• Assigned task:
Lift out, unaltered, the lines of the material below between the line holding "ATOM 79 C CA" and the line holding "ATOM 82 O O", counting both.

• Given data:
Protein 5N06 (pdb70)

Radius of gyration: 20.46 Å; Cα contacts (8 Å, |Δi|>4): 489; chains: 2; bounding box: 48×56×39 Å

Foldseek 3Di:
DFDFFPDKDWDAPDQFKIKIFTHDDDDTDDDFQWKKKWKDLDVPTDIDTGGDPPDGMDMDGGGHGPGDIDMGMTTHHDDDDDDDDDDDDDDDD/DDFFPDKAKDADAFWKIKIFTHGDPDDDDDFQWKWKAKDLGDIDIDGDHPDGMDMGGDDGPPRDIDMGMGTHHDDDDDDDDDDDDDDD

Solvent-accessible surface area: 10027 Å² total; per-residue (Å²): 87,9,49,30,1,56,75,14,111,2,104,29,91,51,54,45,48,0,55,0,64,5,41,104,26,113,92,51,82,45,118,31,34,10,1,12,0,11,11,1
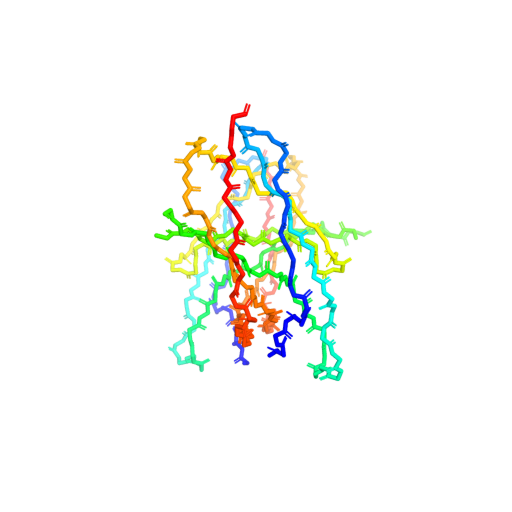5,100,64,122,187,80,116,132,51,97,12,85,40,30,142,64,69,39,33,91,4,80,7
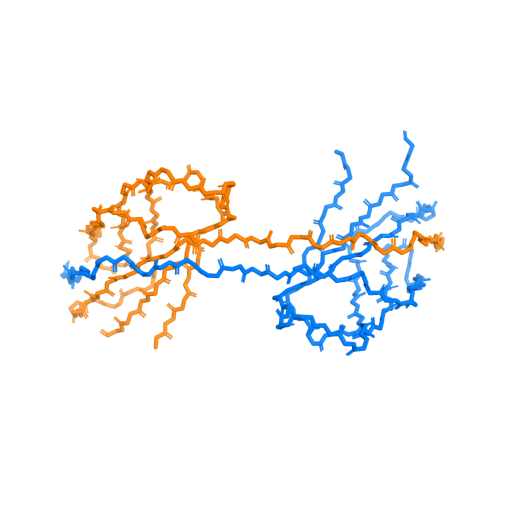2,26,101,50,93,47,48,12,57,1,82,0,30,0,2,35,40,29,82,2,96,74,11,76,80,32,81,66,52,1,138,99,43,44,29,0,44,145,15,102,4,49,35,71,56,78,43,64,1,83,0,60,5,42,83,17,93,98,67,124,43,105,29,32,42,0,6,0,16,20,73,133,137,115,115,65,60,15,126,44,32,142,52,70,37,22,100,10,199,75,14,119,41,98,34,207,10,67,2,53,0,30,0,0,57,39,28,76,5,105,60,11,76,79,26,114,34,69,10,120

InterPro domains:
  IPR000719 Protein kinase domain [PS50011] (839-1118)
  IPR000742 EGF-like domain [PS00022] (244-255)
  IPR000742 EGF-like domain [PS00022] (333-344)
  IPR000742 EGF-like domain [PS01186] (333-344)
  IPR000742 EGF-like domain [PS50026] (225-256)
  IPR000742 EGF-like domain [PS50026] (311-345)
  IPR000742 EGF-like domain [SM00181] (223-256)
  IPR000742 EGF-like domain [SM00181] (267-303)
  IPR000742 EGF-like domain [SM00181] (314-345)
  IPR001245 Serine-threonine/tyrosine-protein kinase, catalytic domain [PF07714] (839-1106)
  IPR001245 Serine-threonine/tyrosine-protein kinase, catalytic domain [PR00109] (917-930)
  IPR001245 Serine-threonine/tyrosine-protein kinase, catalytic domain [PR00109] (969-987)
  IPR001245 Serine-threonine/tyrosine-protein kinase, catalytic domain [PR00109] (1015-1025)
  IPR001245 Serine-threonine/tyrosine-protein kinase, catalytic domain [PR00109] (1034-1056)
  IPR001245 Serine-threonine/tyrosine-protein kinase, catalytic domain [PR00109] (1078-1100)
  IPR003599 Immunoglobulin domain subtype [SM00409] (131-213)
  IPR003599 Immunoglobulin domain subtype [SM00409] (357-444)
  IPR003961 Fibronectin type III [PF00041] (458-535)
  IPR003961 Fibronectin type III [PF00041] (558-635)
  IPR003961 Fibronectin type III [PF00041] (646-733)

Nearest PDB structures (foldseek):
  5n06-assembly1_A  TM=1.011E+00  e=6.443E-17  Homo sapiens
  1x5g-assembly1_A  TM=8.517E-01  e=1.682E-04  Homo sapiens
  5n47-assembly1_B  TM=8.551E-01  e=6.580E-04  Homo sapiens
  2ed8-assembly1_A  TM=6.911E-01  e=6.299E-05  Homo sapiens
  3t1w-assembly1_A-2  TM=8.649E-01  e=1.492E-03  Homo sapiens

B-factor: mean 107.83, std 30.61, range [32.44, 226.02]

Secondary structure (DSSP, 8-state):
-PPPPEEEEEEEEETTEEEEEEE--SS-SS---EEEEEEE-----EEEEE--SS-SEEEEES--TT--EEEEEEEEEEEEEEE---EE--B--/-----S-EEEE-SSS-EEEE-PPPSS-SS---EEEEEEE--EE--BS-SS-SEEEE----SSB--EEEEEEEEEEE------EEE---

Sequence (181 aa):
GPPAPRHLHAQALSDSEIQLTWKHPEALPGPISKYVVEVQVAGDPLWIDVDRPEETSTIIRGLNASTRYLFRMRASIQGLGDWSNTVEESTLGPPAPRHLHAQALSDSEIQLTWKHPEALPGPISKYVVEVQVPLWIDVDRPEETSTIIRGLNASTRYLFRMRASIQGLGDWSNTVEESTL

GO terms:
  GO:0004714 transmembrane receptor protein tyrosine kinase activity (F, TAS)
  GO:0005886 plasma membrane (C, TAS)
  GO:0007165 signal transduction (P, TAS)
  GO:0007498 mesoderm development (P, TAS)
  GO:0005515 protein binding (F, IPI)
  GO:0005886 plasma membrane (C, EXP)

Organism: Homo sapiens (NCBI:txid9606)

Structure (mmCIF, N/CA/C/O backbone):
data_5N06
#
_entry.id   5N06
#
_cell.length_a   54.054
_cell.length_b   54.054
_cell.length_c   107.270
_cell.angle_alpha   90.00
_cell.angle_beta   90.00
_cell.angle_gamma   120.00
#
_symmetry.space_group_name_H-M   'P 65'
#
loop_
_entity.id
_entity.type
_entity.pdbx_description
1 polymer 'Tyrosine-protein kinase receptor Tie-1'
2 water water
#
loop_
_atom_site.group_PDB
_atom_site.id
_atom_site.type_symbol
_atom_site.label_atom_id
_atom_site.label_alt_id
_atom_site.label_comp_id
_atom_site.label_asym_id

...

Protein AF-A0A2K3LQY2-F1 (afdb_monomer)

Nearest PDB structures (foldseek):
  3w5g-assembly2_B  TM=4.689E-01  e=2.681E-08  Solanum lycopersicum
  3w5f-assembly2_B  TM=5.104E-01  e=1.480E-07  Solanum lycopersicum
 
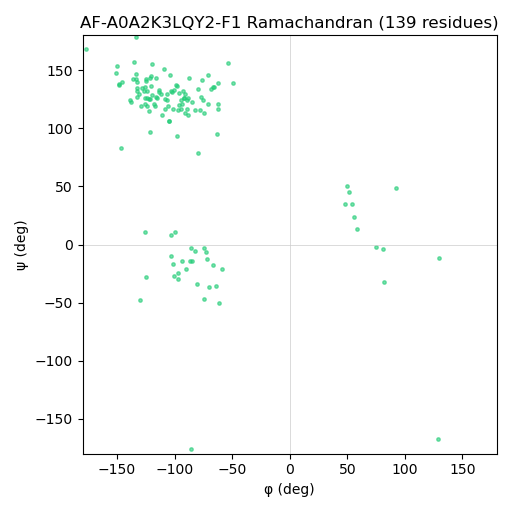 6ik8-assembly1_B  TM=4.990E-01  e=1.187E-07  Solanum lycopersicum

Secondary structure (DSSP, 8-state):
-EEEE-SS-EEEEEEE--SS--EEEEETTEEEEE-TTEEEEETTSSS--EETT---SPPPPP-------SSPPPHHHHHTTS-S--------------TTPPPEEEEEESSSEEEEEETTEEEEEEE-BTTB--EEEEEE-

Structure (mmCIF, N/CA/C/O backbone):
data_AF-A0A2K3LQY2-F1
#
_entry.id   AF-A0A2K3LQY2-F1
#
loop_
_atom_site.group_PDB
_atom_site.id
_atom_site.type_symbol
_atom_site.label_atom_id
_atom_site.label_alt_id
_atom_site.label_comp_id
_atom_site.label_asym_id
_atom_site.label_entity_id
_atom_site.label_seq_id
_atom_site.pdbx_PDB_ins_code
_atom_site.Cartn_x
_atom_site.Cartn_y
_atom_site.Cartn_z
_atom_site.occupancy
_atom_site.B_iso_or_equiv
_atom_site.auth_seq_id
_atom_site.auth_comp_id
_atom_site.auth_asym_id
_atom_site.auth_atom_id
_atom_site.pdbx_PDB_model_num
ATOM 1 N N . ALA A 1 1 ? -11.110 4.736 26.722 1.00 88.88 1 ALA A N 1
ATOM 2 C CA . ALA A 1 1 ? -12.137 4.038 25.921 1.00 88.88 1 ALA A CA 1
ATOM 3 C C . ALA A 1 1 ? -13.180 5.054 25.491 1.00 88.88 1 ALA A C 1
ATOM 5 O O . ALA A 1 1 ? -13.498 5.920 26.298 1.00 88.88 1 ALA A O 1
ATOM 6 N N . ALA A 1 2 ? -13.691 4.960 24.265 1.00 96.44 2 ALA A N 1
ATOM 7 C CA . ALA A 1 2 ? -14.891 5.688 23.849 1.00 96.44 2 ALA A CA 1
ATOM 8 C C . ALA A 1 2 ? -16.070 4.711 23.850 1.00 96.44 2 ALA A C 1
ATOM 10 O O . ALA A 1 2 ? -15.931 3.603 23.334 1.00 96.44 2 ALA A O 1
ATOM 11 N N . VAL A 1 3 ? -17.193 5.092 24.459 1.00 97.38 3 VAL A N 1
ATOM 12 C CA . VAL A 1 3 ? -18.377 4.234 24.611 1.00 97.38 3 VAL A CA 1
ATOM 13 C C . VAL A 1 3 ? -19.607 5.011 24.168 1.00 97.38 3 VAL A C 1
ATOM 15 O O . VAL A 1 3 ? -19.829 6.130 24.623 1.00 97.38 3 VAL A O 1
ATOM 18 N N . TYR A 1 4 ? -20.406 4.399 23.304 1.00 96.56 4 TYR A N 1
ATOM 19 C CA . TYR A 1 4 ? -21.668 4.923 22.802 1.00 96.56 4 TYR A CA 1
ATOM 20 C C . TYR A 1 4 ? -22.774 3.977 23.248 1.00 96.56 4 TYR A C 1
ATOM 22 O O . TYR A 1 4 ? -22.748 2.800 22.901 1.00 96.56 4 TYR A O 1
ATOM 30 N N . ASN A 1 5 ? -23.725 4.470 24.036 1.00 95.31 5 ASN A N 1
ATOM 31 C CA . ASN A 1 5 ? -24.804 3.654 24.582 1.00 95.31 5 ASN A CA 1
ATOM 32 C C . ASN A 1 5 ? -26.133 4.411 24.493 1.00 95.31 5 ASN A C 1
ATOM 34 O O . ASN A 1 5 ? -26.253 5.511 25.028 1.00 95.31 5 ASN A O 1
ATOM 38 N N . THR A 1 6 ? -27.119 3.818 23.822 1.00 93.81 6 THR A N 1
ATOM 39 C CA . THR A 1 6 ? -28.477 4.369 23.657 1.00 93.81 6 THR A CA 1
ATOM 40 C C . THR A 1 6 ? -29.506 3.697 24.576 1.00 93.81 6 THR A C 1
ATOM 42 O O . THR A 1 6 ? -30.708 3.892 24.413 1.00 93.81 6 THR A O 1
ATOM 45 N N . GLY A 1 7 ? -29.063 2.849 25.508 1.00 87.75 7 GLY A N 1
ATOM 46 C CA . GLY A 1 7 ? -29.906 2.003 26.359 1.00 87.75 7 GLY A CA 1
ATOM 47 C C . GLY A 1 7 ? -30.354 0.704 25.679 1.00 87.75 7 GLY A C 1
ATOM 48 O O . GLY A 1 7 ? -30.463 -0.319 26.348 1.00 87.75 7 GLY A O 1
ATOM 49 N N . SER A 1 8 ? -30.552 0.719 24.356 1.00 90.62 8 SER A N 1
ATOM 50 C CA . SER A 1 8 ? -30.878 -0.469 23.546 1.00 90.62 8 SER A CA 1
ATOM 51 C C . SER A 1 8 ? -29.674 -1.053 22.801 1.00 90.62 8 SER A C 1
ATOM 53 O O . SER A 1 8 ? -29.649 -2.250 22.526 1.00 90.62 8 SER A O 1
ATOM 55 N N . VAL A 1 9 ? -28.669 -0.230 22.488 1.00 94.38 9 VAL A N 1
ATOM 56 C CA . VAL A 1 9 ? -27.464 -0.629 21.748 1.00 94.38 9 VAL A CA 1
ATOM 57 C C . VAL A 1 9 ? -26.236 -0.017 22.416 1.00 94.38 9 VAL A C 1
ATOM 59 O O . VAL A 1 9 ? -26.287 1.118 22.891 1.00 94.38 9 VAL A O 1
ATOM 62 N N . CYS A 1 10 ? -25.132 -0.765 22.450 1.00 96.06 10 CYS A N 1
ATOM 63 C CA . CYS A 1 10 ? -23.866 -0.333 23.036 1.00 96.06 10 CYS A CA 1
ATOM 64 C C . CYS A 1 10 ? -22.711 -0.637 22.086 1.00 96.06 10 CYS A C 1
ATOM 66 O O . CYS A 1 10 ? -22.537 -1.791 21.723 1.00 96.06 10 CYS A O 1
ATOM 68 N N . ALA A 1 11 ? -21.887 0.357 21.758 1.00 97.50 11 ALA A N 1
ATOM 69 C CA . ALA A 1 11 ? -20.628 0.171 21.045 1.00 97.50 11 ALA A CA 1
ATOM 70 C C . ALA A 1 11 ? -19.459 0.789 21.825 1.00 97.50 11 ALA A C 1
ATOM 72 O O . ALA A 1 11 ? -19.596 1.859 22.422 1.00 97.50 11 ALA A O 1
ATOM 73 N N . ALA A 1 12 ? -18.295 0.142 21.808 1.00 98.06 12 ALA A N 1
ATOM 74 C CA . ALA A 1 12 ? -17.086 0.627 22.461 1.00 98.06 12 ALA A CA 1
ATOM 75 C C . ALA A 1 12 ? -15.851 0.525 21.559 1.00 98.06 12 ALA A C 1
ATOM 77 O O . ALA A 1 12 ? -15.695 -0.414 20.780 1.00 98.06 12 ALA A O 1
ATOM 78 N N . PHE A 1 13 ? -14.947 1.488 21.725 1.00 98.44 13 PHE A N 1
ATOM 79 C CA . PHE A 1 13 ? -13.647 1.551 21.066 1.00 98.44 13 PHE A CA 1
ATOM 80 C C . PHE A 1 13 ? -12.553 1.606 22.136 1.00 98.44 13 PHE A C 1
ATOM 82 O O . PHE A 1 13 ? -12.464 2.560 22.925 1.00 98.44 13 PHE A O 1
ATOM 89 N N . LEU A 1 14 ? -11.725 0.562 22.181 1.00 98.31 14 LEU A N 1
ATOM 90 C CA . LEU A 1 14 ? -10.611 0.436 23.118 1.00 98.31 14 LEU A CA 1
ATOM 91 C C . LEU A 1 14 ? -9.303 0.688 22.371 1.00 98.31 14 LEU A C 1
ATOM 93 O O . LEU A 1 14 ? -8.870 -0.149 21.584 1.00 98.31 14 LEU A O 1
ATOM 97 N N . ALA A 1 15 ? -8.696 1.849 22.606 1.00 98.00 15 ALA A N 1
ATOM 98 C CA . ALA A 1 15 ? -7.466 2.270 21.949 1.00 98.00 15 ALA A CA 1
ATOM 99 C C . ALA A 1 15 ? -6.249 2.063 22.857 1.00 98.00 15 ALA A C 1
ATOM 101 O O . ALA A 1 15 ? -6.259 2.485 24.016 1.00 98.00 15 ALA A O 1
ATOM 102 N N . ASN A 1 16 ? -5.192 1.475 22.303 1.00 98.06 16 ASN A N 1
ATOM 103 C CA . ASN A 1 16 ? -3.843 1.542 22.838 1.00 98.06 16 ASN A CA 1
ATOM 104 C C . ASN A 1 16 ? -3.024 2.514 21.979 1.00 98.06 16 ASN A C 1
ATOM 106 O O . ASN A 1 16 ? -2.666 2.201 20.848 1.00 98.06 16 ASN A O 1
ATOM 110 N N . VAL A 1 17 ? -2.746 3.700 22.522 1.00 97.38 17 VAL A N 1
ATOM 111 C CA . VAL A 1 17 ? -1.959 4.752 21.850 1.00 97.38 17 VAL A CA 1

...

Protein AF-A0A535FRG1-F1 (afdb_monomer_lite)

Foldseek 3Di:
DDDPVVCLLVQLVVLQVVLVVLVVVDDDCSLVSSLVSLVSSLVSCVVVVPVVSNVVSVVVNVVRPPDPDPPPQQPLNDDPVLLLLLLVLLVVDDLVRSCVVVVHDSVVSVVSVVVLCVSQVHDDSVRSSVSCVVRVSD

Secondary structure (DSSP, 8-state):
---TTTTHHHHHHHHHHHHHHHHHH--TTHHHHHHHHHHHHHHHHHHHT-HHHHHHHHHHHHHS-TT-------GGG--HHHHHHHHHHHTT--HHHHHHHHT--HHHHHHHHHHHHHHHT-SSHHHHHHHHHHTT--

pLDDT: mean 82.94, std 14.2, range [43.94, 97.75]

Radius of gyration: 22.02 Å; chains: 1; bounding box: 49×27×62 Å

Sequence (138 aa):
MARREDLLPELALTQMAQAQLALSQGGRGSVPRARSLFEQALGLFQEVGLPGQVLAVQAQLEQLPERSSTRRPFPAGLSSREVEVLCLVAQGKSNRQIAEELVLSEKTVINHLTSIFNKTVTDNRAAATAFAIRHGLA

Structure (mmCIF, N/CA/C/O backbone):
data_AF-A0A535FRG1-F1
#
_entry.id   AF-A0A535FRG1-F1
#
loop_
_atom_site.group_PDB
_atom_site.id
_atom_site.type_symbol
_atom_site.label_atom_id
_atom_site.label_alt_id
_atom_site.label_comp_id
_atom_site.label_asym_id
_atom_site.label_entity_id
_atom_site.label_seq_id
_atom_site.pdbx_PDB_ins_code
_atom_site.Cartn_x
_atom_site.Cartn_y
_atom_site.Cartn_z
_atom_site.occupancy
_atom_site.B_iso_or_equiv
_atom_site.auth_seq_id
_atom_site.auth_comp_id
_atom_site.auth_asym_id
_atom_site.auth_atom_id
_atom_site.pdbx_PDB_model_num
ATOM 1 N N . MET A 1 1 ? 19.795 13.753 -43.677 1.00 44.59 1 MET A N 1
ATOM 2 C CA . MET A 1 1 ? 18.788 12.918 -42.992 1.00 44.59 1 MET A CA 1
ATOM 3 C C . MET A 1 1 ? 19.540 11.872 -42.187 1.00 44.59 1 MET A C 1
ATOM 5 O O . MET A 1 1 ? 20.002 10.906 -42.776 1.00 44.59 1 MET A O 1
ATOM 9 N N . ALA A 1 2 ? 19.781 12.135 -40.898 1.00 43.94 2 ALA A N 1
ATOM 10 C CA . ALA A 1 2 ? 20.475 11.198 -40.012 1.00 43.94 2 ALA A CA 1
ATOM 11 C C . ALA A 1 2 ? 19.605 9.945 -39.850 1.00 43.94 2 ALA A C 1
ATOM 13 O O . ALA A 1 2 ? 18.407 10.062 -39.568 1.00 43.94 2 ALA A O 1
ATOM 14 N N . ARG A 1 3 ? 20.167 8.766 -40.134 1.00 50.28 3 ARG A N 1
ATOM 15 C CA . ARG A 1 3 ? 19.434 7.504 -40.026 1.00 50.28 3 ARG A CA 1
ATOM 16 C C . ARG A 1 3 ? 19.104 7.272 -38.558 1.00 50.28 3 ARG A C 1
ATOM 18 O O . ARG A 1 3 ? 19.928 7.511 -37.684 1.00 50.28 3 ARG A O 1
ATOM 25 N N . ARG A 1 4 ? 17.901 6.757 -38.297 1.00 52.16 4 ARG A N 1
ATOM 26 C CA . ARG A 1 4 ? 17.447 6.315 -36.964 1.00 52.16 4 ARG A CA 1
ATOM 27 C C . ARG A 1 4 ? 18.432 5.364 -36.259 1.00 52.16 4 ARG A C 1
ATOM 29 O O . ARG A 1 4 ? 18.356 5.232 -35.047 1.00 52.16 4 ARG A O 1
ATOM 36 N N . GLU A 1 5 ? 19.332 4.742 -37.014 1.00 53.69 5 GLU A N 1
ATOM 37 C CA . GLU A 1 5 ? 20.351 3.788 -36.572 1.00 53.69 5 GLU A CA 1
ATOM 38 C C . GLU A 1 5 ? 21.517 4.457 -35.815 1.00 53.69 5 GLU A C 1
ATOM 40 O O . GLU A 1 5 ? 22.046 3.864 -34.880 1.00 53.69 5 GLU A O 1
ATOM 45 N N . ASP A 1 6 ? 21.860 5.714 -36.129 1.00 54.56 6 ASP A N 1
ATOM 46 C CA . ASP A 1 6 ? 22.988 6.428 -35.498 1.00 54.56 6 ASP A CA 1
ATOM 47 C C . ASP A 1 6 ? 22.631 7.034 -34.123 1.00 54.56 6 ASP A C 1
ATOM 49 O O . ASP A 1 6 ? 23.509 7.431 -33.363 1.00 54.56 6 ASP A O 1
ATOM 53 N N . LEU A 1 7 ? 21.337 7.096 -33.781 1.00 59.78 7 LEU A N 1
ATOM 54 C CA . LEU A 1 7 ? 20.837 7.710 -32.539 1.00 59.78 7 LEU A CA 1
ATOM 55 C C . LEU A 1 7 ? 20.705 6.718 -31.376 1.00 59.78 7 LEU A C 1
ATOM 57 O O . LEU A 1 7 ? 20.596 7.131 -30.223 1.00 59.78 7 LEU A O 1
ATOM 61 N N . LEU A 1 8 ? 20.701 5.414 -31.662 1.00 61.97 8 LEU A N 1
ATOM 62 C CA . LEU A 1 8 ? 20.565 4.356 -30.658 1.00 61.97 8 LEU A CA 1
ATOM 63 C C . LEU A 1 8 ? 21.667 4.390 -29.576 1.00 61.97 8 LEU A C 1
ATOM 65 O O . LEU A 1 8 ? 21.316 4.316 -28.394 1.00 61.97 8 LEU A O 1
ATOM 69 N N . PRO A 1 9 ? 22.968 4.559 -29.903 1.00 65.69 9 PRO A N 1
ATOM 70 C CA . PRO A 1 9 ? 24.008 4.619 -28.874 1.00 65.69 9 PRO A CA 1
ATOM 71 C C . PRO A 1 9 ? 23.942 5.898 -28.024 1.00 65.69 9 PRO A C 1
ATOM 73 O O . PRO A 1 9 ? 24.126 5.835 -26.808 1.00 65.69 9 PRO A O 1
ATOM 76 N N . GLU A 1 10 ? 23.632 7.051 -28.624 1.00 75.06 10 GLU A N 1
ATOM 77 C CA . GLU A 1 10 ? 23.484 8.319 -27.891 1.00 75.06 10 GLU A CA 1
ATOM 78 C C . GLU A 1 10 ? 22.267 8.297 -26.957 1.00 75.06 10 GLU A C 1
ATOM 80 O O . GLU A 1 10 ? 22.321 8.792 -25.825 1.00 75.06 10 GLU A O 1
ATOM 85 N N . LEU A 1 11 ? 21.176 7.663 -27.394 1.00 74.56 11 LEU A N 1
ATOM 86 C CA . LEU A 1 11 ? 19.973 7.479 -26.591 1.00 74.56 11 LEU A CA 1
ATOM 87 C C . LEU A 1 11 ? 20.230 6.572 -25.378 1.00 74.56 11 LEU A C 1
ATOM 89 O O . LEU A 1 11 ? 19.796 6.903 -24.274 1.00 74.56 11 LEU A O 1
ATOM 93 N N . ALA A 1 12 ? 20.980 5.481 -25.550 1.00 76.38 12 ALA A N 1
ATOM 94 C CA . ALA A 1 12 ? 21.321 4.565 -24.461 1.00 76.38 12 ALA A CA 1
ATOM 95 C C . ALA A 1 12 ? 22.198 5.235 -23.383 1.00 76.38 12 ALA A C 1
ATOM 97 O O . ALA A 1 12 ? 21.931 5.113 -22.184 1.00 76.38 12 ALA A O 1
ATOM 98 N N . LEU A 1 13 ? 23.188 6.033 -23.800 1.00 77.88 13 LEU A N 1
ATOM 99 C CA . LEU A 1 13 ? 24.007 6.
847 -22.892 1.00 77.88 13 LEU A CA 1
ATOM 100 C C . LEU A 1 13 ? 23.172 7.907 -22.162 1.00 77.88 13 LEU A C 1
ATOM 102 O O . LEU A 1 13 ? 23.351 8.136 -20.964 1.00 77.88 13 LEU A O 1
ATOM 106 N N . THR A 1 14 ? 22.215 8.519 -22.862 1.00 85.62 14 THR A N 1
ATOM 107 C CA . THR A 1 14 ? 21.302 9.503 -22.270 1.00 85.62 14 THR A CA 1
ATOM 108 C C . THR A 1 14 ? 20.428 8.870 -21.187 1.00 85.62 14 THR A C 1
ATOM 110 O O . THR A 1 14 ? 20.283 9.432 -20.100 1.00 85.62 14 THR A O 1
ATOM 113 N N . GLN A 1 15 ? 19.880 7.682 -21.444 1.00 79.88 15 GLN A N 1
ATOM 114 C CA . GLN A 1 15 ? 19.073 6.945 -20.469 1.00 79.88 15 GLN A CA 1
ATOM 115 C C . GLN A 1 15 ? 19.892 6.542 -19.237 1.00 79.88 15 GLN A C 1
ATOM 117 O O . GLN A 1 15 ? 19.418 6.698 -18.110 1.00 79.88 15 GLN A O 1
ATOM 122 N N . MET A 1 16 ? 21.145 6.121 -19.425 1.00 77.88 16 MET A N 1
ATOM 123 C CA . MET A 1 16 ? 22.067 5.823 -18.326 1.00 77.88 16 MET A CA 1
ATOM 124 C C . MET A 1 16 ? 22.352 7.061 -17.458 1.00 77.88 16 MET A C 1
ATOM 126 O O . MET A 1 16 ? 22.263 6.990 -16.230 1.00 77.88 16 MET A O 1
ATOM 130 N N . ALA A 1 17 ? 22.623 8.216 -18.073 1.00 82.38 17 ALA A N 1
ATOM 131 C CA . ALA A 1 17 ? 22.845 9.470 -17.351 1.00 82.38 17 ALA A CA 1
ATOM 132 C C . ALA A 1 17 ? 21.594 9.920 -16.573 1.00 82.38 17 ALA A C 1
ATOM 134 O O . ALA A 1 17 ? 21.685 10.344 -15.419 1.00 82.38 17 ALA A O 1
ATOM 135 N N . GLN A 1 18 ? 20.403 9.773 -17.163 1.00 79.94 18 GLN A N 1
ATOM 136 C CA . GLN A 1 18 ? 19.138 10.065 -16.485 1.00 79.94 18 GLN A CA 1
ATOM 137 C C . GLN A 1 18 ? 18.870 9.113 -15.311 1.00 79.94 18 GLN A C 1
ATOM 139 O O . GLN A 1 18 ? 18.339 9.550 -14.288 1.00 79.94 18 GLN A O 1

• Problem solution:
ATOM 79 C CA . PHE A 1 13 ? -13.647 1.551 21.066 1.00 98.44 13 PHE A CA 1
ATOM 80 C C . PHE A 1 13 ? -12.553 1.606 22.136 1.00 98.44 13 PHE A C 1
ATOM 82 O O . PHE A 1 13 ? -12.464 2.560 22.925 1.00 98.44 13 PHE A O 1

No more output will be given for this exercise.